Oh wow, i really hope you do turn him around, im sure in time you will, and it will be so worth it! How did you ever get to find him then???


----------



## vickyrees (Nov 6, 2009)

i was invited to a bonfire nite party and we were all in the garden the shed was in the corner and i heard screaming and noticed the cage when the door was open apparently he has been in there for a few months i didnt like it and made it known and was told to take him then so i put his cage in the back of my car and brought him home he was screaming with all the noise of the fireworks etc he goes the same if he hears sirens being outside by a busy road obviously has affected him i feel so bad for him x x x


----------



## Clairey331 (Oct 21, 2009)

Omg, that is shocking! How long had he been in the shed? Do you know anything about it?


----------



## Clairey331 (Oct 21, 2009)

Sorry, you said how long he had been in there, i meant whos bird was it? The host of the party?


----------



## vickyrees (Nov 6, 2009)

they said they were given him a few months ago and had to put him outside as they couldnt go near him!!!  and thought that was ok. dont know where he came from before that but they were told hes about 4?? no idea how to tell his age even if it is a male, hes warm and safe now x x x


----------



## Clairey331 (Oct 21, 2009)

Well, im just so glad hes in good hands now, and its even better youve found this site sooner rather than later! Well done. It does take time, but you will get there, and sounds like your willing to put the time and effort in, so good for you!! x


----------



## vickyrees (Nov 6, 2009)

thankyou hes beautiful poor thing stuck in the dark makes me sooo angry, first thing i did the following morning was look for help as i dont know much about cockatiels and i knew i was going to need advice so im glad i found this site and thanks to everyone who has responded i will let u know how he is getting on  x x x


----------



## Clairey331 (Oct 21, 2009)

Im sure hes so grateful, and if he could tell you he would!


----------



## Clairey331 (Oct 21, 2009)

Ive pmed you a good website with loads of cockatiel info


----------



## chewey (Aug 6, 2009)

When I first Got My Teil she was stuck in a box (for the car ride home) when we got home and cleaned up her cage and set it up... we opened the box and she started laying her chest flat on the floor of the box puffed up her feathers started swaying back and forth and hissing constantly. I was Freaked out she looked like a devil hahahaha!

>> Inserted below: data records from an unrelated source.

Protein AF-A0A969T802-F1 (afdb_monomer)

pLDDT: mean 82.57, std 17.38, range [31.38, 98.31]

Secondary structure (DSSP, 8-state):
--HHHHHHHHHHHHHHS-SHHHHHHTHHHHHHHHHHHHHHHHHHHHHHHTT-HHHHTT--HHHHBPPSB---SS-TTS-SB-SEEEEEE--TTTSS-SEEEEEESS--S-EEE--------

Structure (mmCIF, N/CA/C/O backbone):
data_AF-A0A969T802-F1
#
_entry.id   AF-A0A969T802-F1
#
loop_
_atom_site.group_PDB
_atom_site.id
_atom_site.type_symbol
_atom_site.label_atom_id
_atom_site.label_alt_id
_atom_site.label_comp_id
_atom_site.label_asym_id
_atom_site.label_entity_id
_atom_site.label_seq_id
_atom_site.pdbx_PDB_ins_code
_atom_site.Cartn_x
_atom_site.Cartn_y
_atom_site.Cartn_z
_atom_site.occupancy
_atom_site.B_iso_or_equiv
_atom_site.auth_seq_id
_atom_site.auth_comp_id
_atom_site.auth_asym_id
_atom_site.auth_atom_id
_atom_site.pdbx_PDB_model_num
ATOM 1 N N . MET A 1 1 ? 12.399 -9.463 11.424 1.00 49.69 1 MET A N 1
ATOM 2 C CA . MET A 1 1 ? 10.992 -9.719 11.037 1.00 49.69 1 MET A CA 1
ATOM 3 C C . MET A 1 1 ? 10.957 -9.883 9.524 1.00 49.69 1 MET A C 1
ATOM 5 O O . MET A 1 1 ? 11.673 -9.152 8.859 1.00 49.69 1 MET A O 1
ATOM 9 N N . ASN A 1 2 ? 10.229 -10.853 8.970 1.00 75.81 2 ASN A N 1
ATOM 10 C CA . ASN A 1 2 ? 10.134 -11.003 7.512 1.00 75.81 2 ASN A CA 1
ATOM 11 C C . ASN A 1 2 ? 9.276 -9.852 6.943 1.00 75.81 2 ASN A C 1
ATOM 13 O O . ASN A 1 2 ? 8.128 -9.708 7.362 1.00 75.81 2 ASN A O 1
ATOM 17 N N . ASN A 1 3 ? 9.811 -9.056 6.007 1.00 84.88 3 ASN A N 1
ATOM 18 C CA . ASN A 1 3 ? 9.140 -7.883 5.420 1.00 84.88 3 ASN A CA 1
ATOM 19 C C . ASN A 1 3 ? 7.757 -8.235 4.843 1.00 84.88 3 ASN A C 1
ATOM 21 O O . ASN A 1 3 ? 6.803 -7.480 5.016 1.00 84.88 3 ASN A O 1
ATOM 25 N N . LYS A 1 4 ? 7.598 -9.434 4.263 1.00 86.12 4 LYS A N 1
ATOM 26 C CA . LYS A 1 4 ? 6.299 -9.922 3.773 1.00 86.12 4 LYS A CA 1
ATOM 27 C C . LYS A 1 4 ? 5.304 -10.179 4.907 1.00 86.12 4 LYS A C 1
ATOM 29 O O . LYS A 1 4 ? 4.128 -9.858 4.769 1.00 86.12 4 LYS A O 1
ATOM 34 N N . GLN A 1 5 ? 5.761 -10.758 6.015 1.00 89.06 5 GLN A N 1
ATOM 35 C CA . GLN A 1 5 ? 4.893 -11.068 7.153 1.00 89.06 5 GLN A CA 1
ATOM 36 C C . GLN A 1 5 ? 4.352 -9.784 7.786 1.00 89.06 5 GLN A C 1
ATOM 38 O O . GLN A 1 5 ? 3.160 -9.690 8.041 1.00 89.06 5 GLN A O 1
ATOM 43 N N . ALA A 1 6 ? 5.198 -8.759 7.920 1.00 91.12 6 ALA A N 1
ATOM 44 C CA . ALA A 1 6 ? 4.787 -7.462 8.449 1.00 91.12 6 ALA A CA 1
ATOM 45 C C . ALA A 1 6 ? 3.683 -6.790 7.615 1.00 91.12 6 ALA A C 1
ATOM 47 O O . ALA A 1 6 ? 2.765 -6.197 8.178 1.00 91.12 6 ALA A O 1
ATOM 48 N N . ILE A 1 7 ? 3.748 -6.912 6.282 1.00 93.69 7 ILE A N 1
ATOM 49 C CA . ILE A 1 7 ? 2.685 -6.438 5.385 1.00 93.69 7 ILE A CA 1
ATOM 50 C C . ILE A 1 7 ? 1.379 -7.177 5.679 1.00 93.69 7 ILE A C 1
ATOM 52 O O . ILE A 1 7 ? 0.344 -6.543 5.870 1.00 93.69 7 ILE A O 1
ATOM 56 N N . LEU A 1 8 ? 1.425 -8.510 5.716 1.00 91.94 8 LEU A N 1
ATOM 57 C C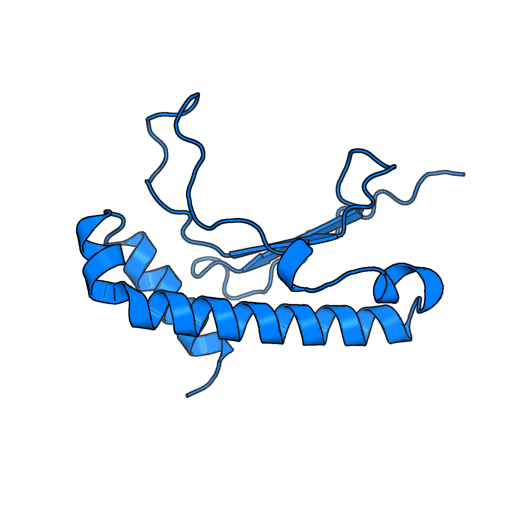A . LEU A 1 8 ? 0.234 -9.336 5.911 1.00 91.94 8 LEU A CA 1
ATOM 58 C C . LEU A 1 8 ? -0.404 -9.100 7.283 1.00 91.94 8 LEU A C 1
ATOM 60 O O . LEU A 1 8 ? -1.618 -8.944 7.356 1.00 91.94 8 LEU A O 1
ATOM 64 N N . ASP A 1 9 ? 0.401 -9.002 8.341 1.00 93.31 9 ASP A N 1
ATOM 65 C CA . ASP A 1 9 ? -0.079 -8.733 9.699 1.00 93.31 9 ASP A CA 1
ATOM 66 C C . ASP A 1 9 ? -0.737 -7.352 9.795 1.00 93.31 9 ASP A C 1
ATOM 68 O O . ASP A 1 9 ? -1.803 -7.203 10.391 1.00 93.31 9 ASP A O 1
ATOM 72 N N . PHE A 1 10 ? -0.140 -6.334 9.166 1.00 95.56 10 PHE A N 1
ATOM 73 C CA . PHE A 1 10 ? -0.739 -5.002 9.105 1.00 95.56 10 PHE A CA 1
ATOM 74 C C . PHE A 1 10 ? -2.083 -5.013 8.365 1.00 95.56 10 PHE A C 1
ATOM 76 O O . PHE A 1 10 ? -3.063 -4.470 8.871 1.00 95.56 10 PHE A O 1
ATOM 83 N N . LEU A 1 11 ? -2.145 -5.639 7.185 1.00 95.38 11 LEU A N 1
ATOM 84 C CA . LEU A 1 11 ? -3.375 -5.707 6.389 1.00 95.38 11 LEU A CA 1
ATOM 85 C C . LEU A 1 11 ? -4.474 -6.505 7.103 1.00 95.38 11 LEU A C 1
ATOM 87 O O . LEU A 1 11 ? -5.644 -6.127 7.028 1.00 95.38 11 LEU A O 1
ATOM 91 N N . LYS A 1 12 ? -4.099 -7.557 7.843 1.00 94.19 12 LYS A N 1
ATOM 92 C CA . LYS A 1 12 ? -5.016 -8.321 8.692 1.00 94.19 12 LYS A CA 1
ATOM 93 C C . LYS A 1 12 ? -5.697 -7.422 9.712 1.00 94.19 12 LYS A C 1
ATOM 95 O O . LYS A 1 12 ? -6.924 -7.351 9.755 1.00 94.19 12 LYS A O 1
ATOM 100 N N . ASP A 1 13 ? -4.901 -6.712 10.503 1.00 96.00 13 ASP A N 1
ATOM 101 C CA . ASP A 1 13 ? -5.425 -5.880 11.579 1.00 96.00 13 ASP A CA 1
ATOM 102 C C . ASP A 1 13 ? -6.213 -4.689 11.028 1.00 96.00 13 ASP A C 1
ATOM 104 O O . ASP A 1 13 ? -7.263 -4.346 11.573 1.00 96.00 13 ASP A O 1
ATOM 108 N N . LEU A 1 14 ? -5.761 -4.111 9.909 1.00 96.50 14 LEU A N 1
ATOM 109 C CA . LEU A 1 14 ? -6.475 -3.045 9.210 1.00 96.50 14 LEU A CA 1
ATOM 110 C C . LEU A 1 14 ? -7.850 -3.508 8.709 1.00 96.50 14 LEU A C 1
ATOM 112 O O . LEU A 1 14 ? -8.796 -2.723 8.719 1.00 96.50 14 LEU A O 1
ATOM 116 N N . SER A 1 15 ? -7.985 -4.768 8.282 1.00 94.44 15 SER A N 1
ATOM 117 C CA . SER A 1 15 ? -9.271 -5.305 7.817 1.00 94.44 15 SER A CA 1
ATOM 118 C C . SER A 1 15 ? -10.324 -5.375 8.931 1.00 94.44 15 SER A C 1
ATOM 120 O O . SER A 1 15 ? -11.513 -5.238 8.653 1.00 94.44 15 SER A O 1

it took her a couple of weeks to get used to us and her new home.

you just have to work slowley at first I just started to talk to her about a meter away from her cage then 1 foot away and then very close. after I could scratch her head through the cage bars. 

she progressed slowley but it was worth it! We can now take her outside to places like bonus park (Calgary) without worrying about her flying off!


----------